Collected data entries
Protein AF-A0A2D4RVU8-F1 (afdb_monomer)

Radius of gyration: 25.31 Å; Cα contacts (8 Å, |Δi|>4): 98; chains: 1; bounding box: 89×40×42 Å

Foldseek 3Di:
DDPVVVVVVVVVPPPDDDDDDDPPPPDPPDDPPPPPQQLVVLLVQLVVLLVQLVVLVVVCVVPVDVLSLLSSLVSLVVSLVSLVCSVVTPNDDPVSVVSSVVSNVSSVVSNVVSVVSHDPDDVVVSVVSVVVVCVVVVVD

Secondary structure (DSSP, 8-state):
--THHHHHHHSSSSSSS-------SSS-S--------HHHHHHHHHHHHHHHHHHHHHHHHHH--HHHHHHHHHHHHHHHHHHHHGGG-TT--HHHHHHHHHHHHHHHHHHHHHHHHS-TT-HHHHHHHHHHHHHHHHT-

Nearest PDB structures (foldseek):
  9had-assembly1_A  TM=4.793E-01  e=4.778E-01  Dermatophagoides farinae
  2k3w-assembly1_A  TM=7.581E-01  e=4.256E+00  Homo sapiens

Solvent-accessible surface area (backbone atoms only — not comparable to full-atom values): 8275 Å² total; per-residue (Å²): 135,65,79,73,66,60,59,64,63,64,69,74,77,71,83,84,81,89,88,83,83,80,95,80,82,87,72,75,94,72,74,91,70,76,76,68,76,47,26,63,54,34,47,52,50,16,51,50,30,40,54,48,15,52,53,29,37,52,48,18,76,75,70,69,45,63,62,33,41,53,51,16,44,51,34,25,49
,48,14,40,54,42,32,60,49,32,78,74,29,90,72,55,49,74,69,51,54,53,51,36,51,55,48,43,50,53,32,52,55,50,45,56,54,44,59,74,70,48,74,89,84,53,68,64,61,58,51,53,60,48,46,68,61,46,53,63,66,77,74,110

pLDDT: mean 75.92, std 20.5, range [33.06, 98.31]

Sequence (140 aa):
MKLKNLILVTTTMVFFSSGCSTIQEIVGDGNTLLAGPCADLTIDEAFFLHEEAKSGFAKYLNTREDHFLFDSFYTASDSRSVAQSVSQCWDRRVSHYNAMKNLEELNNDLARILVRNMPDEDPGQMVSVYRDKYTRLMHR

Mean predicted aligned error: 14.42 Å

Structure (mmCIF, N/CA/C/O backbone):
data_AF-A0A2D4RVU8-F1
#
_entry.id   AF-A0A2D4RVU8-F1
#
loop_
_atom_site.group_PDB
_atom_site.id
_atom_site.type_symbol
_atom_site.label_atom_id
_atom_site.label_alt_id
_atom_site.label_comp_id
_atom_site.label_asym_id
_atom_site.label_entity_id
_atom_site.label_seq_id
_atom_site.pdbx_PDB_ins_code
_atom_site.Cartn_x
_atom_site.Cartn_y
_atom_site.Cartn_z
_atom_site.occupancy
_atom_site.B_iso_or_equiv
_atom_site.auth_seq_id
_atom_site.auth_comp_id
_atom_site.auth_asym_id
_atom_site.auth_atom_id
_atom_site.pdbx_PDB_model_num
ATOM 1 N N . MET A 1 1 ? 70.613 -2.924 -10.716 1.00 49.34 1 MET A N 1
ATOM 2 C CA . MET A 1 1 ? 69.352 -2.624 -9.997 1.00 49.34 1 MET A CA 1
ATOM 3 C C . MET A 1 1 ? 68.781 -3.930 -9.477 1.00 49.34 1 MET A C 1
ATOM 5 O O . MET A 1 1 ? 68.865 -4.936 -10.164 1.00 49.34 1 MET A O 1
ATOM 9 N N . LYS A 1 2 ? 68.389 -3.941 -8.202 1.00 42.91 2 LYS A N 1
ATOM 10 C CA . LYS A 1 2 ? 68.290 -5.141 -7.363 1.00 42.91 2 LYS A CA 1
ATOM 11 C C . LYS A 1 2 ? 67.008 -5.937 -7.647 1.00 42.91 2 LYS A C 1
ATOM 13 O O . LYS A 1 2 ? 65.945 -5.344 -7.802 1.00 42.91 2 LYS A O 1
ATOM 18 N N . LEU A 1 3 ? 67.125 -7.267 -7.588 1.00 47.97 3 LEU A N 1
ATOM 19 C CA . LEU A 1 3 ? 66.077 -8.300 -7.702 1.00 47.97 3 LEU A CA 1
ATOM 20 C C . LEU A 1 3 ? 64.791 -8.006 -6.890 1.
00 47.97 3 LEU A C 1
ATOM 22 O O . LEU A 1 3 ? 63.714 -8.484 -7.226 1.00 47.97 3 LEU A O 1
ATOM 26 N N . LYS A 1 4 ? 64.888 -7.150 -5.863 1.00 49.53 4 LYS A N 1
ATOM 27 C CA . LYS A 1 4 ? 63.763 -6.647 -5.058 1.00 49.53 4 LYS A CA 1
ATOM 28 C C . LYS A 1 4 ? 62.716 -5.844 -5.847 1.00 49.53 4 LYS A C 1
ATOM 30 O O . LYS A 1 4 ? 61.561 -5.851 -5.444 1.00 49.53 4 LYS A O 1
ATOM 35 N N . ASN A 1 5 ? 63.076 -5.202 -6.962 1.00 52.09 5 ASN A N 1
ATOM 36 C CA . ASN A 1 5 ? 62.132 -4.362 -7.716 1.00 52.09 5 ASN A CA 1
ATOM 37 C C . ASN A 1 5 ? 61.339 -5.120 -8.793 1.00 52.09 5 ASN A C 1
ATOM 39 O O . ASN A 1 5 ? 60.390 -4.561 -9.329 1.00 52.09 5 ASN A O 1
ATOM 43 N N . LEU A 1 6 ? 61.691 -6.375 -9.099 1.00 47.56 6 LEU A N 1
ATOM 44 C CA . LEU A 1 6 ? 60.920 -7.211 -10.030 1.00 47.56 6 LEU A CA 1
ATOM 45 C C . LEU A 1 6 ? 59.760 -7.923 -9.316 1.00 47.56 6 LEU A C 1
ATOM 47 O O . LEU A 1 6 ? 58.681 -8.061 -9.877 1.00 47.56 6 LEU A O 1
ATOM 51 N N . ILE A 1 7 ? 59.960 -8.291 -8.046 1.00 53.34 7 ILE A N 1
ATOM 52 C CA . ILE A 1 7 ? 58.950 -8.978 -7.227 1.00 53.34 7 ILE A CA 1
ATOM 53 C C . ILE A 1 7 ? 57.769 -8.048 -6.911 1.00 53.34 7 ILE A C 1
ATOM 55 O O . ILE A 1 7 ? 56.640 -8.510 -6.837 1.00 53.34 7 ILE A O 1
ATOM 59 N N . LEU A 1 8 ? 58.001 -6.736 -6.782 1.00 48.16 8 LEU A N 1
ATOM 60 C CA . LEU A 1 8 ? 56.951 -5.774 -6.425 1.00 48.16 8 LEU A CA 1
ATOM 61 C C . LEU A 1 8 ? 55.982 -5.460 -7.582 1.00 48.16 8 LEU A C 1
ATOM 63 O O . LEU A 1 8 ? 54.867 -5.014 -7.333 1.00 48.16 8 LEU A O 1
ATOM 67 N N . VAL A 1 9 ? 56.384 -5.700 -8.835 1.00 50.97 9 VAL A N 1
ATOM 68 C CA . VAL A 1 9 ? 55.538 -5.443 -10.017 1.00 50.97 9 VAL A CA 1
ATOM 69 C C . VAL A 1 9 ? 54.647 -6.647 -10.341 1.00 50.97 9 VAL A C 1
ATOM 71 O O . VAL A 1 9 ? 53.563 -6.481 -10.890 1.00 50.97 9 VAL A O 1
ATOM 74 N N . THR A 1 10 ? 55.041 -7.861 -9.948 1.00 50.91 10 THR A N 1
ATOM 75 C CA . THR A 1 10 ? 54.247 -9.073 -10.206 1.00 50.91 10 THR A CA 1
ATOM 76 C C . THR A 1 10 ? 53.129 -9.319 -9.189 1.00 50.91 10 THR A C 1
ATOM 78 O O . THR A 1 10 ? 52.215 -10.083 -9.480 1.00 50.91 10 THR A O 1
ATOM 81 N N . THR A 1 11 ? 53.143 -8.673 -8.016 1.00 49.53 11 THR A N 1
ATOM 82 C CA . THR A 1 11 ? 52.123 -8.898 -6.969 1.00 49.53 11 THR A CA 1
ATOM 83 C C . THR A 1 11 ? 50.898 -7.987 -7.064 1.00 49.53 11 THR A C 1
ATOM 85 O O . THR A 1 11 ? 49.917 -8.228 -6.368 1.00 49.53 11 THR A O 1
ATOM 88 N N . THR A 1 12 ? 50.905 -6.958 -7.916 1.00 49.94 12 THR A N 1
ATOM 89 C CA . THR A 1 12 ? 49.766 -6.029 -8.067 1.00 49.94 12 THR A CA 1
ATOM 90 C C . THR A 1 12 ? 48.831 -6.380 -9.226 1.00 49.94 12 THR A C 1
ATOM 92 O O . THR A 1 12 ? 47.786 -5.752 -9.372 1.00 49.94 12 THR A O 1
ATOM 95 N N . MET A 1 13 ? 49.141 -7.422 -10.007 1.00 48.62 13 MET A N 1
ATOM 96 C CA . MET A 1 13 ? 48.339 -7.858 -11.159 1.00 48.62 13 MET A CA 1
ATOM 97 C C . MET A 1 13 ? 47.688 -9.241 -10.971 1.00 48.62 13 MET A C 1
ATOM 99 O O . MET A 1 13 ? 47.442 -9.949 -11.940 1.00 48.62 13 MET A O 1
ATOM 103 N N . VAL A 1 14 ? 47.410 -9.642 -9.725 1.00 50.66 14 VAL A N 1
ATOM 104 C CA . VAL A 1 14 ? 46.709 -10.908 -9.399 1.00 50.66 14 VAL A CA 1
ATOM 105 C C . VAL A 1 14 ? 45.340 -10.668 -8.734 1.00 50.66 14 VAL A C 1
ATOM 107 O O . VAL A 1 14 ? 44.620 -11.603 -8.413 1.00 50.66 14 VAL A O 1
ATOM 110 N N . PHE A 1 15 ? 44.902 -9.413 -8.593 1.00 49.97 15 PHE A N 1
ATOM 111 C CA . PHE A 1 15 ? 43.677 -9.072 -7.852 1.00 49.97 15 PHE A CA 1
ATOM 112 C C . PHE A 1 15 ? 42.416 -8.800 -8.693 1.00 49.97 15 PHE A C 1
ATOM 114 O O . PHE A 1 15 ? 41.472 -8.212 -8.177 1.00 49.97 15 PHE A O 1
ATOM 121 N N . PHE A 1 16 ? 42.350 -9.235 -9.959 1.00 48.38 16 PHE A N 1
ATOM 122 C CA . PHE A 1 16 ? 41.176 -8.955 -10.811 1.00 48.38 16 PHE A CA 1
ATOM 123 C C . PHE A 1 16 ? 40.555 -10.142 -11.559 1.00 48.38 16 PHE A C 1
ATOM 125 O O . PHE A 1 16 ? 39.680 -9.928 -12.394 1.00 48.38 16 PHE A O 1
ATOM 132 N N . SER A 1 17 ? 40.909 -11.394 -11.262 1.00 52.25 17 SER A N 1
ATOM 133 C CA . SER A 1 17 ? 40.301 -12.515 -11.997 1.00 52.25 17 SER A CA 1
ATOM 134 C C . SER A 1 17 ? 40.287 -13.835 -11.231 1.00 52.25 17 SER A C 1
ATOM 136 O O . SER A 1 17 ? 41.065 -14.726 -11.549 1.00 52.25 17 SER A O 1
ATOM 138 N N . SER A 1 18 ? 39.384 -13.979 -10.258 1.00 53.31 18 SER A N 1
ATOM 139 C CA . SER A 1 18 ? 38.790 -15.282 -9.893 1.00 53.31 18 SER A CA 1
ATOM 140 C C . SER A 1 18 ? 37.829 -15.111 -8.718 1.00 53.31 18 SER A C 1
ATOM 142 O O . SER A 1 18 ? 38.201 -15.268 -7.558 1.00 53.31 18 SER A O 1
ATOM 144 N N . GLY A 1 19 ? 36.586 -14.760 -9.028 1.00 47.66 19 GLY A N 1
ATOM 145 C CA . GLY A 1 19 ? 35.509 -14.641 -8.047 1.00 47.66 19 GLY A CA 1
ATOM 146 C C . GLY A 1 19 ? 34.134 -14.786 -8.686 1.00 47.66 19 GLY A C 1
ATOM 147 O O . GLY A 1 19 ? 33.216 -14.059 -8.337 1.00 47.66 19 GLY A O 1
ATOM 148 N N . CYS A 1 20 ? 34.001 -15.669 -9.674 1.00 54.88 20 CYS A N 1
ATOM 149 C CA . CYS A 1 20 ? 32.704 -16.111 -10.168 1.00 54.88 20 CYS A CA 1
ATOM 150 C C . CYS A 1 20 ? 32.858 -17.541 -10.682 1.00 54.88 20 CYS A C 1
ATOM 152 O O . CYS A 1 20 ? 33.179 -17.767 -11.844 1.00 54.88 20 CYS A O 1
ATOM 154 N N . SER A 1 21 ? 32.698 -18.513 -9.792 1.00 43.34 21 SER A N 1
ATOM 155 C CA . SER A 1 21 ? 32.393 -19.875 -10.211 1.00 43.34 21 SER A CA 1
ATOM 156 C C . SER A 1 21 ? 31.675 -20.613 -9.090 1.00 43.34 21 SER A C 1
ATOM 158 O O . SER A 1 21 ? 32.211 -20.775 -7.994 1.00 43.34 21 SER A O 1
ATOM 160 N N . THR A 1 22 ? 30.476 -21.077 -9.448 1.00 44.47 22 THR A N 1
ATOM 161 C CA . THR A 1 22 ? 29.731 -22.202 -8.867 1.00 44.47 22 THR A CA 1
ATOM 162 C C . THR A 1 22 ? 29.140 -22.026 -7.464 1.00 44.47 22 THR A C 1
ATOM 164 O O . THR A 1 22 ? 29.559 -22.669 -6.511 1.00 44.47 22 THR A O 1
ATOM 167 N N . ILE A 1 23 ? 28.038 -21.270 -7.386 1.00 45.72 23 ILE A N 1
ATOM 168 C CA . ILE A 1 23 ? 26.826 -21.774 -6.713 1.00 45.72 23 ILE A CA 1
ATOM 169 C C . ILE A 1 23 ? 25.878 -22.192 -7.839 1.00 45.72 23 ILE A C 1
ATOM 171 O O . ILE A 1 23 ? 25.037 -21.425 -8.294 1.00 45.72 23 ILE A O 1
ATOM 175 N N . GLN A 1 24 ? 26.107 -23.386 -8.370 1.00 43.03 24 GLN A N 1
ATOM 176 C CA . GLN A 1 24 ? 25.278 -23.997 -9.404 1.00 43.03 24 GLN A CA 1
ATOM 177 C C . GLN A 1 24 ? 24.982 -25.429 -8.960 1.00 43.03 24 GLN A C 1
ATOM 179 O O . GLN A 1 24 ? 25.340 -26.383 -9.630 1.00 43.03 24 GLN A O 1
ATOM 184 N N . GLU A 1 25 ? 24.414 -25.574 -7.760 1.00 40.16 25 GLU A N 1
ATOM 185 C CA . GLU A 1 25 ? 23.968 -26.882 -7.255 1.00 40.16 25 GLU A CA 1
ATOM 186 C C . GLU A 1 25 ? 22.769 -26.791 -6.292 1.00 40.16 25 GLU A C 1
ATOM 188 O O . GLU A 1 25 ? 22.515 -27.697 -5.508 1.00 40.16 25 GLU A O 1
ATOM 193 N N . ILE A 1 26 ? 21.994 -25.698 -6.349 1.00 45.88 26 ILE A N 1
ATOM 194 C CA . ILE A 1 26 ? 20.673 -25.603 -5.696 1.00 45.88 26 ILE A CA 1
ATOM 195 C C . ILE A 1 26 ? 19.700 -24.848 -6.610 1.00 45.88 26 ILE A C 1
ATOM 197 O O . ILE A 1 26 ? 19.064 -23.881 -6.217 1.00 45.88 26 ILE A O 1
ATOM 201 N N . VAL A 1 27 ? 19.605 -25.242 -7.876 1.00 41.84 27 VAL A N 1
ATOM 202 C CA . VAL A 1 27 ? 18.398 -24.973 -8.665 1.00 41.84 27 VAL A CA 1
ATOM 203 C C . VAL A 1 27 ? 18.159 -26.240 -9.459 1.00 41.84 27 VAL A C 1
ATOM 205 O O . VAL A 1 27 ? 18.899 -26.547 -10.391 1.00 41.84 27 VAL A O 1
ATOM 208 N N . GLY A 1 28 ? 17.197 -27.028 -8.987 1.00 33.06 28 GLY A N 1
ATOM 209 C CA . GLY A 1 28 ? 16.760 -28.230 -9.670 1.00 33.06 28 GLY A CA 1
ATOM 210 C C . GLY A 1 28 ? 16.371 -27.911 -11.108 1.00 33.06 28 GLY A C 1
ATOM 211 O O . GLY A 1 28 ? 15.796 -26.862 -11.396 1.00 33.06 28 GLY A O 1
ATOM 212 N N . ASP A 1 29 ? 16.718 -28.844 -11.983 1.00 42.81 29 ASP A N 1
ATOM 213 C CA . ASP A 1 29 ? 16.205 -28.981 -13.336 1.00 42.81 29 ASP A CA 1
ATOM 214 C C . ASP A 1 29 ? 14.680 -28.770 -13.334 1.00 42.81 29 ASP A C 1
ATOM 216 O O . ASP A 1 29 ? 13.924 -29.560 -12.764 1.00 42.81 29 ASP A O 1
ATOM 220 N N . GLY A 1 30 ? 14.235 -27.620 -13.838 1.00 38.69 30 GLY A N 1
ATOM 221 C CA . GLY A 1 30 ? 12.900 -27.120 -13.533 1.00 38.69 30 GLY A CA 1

WHAT IS EXPECTED
Where the line containing "ATOM 220 N N" appears in the records above, begin there and print every line through the last, exactly and with nothing else.

WRITTEN ANSWER
ATOM 220 N N . GLY A 1 30 ? 14.235 -27.620 -13.838 1.00 38.69 30 GLY A N 1
ATOM 221 C CA . GLY A 1 30 ? 12.900 -27.120 -13.533 1.00 38.69 30 GLY A CA 1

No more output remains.